··· Information provided ···

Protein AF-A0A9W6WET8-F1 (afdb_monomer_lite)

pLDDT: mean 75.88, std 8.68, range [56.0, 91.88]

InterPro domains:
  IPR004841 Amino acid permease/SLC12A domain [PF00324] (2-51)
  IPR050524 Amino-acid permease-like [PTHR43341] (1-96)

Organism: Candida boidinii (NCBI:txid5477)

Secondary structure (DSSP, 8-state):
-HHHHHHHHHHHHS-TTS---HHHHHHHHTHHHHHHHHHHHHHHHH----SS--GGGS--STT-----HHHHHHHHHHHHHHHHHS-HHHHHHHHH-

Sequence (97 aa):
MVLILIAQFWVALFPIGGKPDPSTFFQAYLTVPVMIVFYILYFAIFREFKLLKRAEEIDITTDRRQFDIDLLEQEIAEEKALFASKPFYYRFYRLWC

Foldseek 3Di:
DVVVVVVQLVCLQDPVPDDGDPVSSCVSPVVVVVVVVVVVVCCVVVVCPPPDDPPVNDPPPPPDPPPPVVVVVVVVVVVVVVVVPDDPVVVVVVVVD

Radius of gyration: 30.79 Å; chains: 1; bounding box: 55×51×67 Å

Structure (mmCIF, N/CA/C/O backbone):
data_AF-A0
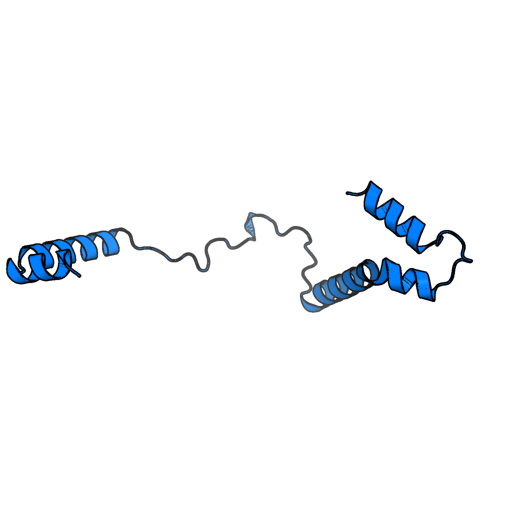A9W6WET8-F1
#
_entry.id   AF-A0A9W6WET8-F1
#
loop_
_atom_site.group_PDB
_atom_site.id
_atom_site.type_symbol
_atom_site.label_atom_id
_atom_site.label_alt_id
_atom_site.label_comp_id
_atom_site.label_asym_id
_atom_site.label_entity_id
_atom_site.label_seq_id
_atom_site.pdbx_PDB_ins_code
_atom_site.Cartn_x
_atom_site.Cartn_y
_atom_site.Cartn_z
_atom_site.occupancy
_atom_site.B_iso_or_equiv
_atom_site.auth_seq_id
_atom_site.auth_comp_id
_atom_site.auth_asym_id
_atom_site.auth_atom_id
_atom_site.pdbx_PDB_model_num
ATOM 1 N N . MET A 1 1 ? -4.425 -2.904 -15.361 1.00 58.22 1 MET A N 1
ATOM 2 C CA . MET A 1 1 ? -3.249 -2.854 -14.462 1.00 58.22 1 MET A CA 1
ATOM 3 C C . MET A 1 1 ? -2.129 -3.782 -14.919 1.00 58.22 1 MET A C 1
ATOM 5 O O . MET A 1 1 ? -1.047 -3.282 -15.177 1.00 58.22 1 MET A O 1
ATOM 9 N N . VAL A 1 2 ? -2.380 -5.078 -15.143 1.00 76.56 2 VAL A N 1
ATOM 10 C CA . VAL A 1 2 ? -1.347 -6.035 -15.611 1.00 76.56 2 VAL A CA 1
ATOM 11 C C . VAL A 1 2 ? -0.682 -5.626 -16.939 1.00 76.56 2 VAL A C 1
ATOM 13 O O . VAL A 1 2 ? 0.536 -5.659 -17.049 1.00 76.56 2 VAL A O 1
ATOM 16 N N . LEU A 1 3 ? -1.458 -5.154 -17.921 1.00 79.50 3 LEU A N 1
ATOM 17 C CA . LEU A 1 3 ? -0.925 -4.713 -19.222 1.00 79.50 3 LEU A CA 1
ATOM 18 C C . LEU A 1 3 ? 0.040 -3.519 -19.119 1.00 79.50 3 LEU A C 1
ATOM 20 O O . LEU A 1 3 ? 1.025 -3.457 -19.847 1.00 79.50 3 LEU A O 1
ATOM 24 N N . ILE A 1 4 ? -0.223 -2.592 -18.194 1.00 80.38 4 ILE A N 1
ATOM 25 C CA . ILE A 1 4 ? 0.612 -1.400 -17.986 1.00 80.38 4 ILE A CA 1
ATOM 26 C C . ILE A 1 4 ? 1.959 -1.803 -17.377 1.00 80.38 4 ILE A C 1
ATOM 28 O O . ILE A 1 4 ? 2.989 -1.286 -17.791 1.00 80.38 4 ILE A O 1
ATOM 32 N N . LEU A 1 5 ? 1.968 -2.777 -16.461 1.00 78.44 5 LEU A N 1
ATOM 33 C CA . LEU A 1 5 ? 3.203 -3.312 -15.876 1.00 78.44 5 LEU A CA 1
ATOM 34 C C . LEU A 1 5 ? 4.088 -3.992 -16.929 1.00 78.44 5 LEU A C 1
ATOM 36 O O . LEU A 1 5 ? 5.298 -3.787 -16.933 1.00 78.44 5 LEU A O 1
ATOM 40 N N . ILE A 1 6 ? 3.486 -4.747 -17.854 1.00 80.19 6 ILE A N 1
ATOM 41 C CA . ILE A 1 6 ? 4.210 -5.381 -18.967 1.00 80.19 6 ILE A CA 1
ATOM 42 C C . ILE A 1 6 ? 4.790 -4.317 -19.908 1.00 80.19 6 ILE A C 1
ATOM 44 O O . ILE A 1 6 ? 5.949 -4.410 -20.308 1.00 80.19 6 ILE A O 1
ATOM 48 N N . ALA A 1 7 ? 4.013 -3.278 -20.226 1.00 78.69 7 ALA A N 1
ATOM 49 C CA . ALA A 1 7 ? 4.485 -2.172 -21.054 1.00 78.69 7 ALA A CA 1
ATOM 50 C C . ALA A 1 7 ? 5.635 -1.402 -20.382 1.00 78.69 7 ALA A C 1
ATOM 52 O O . ALA A 1 7 ? 6.636 -1.105 -21.029 1.00 78.69 7 ALA A O 1
ATOM 53 N N . GLN A 1 8 ? 5.536 -1.130 -19.079 1.00 76.00 8 GLN A N 1
ATOM 54 C CA . GLN A 1 8 ? 6.577 -0.438 -18.320 1.00 76.00 8 GLN A CA 1
ATOM 55 C C . GLN A 1 8 ? 7.860 -1.269 -18.200 1.00 76.00 8 GLN A C 1
ATOM 57 O O . GLN A 1 8 ? 8.953 -0.719 -18.319 1.00 76.00 8 GLN A O 1
ATOM 62 N N . PHE A 1 9 ? 7.741 -2.591 -18.049 1.00 80.06 9 PHE A N 1
ATOM 63 C CA . PHE A 1 9 ? 8.880 -3.505 -18.125 1.00 80.06 9 PHE A CA 1
ATOM 64 C C . PHE A 1 9 ? 9.565 -3.445 -19.499 1.00 80.06 9 PHE A C 1
ATOM 66 O O . PHE A 1 9 ? 10.788 -3.352 -19.576 1.00 80.06 9 PHE A O 1
ATOM 73 N N . TRP A 1 10 ? 8.786 -3.438 -20.586 1.00 76.75 10 TRP A N 1
ATOM 74 C CA . TRP A 1 10 ? 9.326 -3.384 -21.946 1.00 76.75 10 TRP A CA 1
ATOM 75 C C . TRP A 1 10 ? 10.023 -2.056 -22.262 1.00 76.75 10 TRP A C 1
ATOM 77 O O . TRP A 1 10 ? 11.108 -2.058 -22.835 1.00 76.75 10 TRP A O 1
ATOM 87 N N . VAL A 1 11 ? 9.439 -0.927 -21.849 1.00 75.56 11 VAL A N 1
ATOM 88 C CA . VAL A 1 11 ? 10.030 0.411 -22.035 1.00 75.56 11 VAL A CA 1
ATOM 89 C C . VAL A 1 11 ? 11.308 0.582 -21.209 1.00 75.56 11 VAL A C 1
ATOM 91 O O . VAL A 1 11 ? 12.249 1.219 -21.673 1.00 75.56 11 VAL A O 1
ATOM 94 N N . ALA A 1 12 ? 11.373 -0.015 -20.015 1.00 73.69 12 ALA A N 1
ATOM 95 C CA . ALA A 1 12 ? 12.598 -0.029 -19.220 1.00 73.69 12 ALA A CA 1
ATOM 96 C C . ALA A 1 12 ? 13.701 -0.889 -19.864 1.00 73.69 12 ALA A C 1
ATOM 98 O O . ALA A 1 12 ? 14.877 -0.549 -19.752 1.00 73.69 12 ALA A O 1
ATOM 99 N N . LEU A 1 13 ? 13.342 -2.004 -20.517 1.00 74.94 13 LEU A N 1
ATOM 100 C CA . LEU A 1 13 ? 14.291 -2.925 -21.160 1.00 74.94 13 LEU A CA 1
ATOM 101 C C . LEU A 1 13 ? 14.812 -2.383 -22.503 1.00 74.94 13 LEU A C 1
ATOM 103 O O . LEU A 1 13 ? 15.992 -2.530 -22.818 1.00 74.94 13 LEU A O 1
ATOM 107 N N . PHE A 1 14 ? 13.934 -1.747 -23.282 1.00 76.88 14 PHE A N 1
ATOM 108 C CA . PHE A 1 14 ? 14.238 -1.152 -24.581 1.00 76.88 14 PHE A CA 1
ATOM 109 C C . PHE A 1 14 ? 13.882 0.339 -24.580 1.00 76.88 14 PHE A C 1
ATOM 111 O O . PHE A 1 14 ? 12.783 0.714 -25.006 1.00 76.88 14 PHE A O 1
ATOM 118 N N . PRO A 1 15 ? 14.802 1.210 -24.127 1.00 72.94 15 PRO A N 1
ATOM 119 C CA . PRO A 1 15 ? 14.596 2.646 -24.223 1.00 72.94 15 PRO A CA 1
ATOM 120 C C . PRO A 1 15 ? 14.487 3.063 -25.695 1.00 72.94 15 PRO A C 1
ATOM 122 O O . PRO A 1 15 ? 15.273 2.641 -26.548 1.00 72.94 15 PRO A O 1
ATOM 125 N N . ILE A 1 16 ? 13.501 3.907 -26.005 1.00 67.62 16 ILE A N 1
ATOM 126 C CA . ILE A 1 16 ? 13.239 4.356 -27.377 1.00 67.62 16 ILE A CA 1
ATOM 127 C C . ILE A 1 16 ? 14.435 5.194 -27.852 1.00 67.62 16 ILE A C 1
ATOM 129 O O . ILE A 1 16 ? 14.665 6.294 -27.358 1.00 67.62 16 ILE A O 1
ATOM 133 N N . GLY A 1 17 ? 15.199 4.662 -28.811 1.00 70.38 17 GLY A N 1
ATOM 134 C CA . GLY A 1 17 ? 16.364 5.330 -29.404 1.00 70.38 17 GLY A CA 1
ATOM 135 C C . GLY A 1 17 ? 17.723 5.009 -28.764 1.00 70.38 17 GLY A C 1
ATOM 136 O O . GLY A 1 17 ? 18.714 5.627 -29.147 1.00 70.38 17 GLY A O 1
ATOM 137 N N . GLY A 1 18 ? 17.803 4.053 -27.829 1.00 68.06 18 GLY A N 1
ATOM 138 C CA . GLY A 1 18 ? 19.047 3.675 -27.143 1.00 68.06 18 GLY A CA 1
ATOM 139 C C . GLY A 1 18 ? 19.383 2.182 -27.225 1.00 68.06 18 GLY A C 1
ATOM 140 O O . GLY A 1 18 ? 18.527 1.346 -27.510 1.00 68.06 18 GLY A O 1
ATOM 141 N N . LYS A 1 19 ? 20.649 1.835 -26.959 1.00 70.69 19 LYS A N 1
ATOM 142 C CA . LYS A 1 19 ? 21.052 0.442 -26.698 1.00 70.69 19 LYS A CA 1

···

Work task -> Search the entries for the word "permease", then gather every line that has it.

Response ->
  IPR004841 Amino acid permease/SLC12A domain [PF00324] (2-51)
  IPR050524 Amino-acid permease-like [PTHR43341] (1-96)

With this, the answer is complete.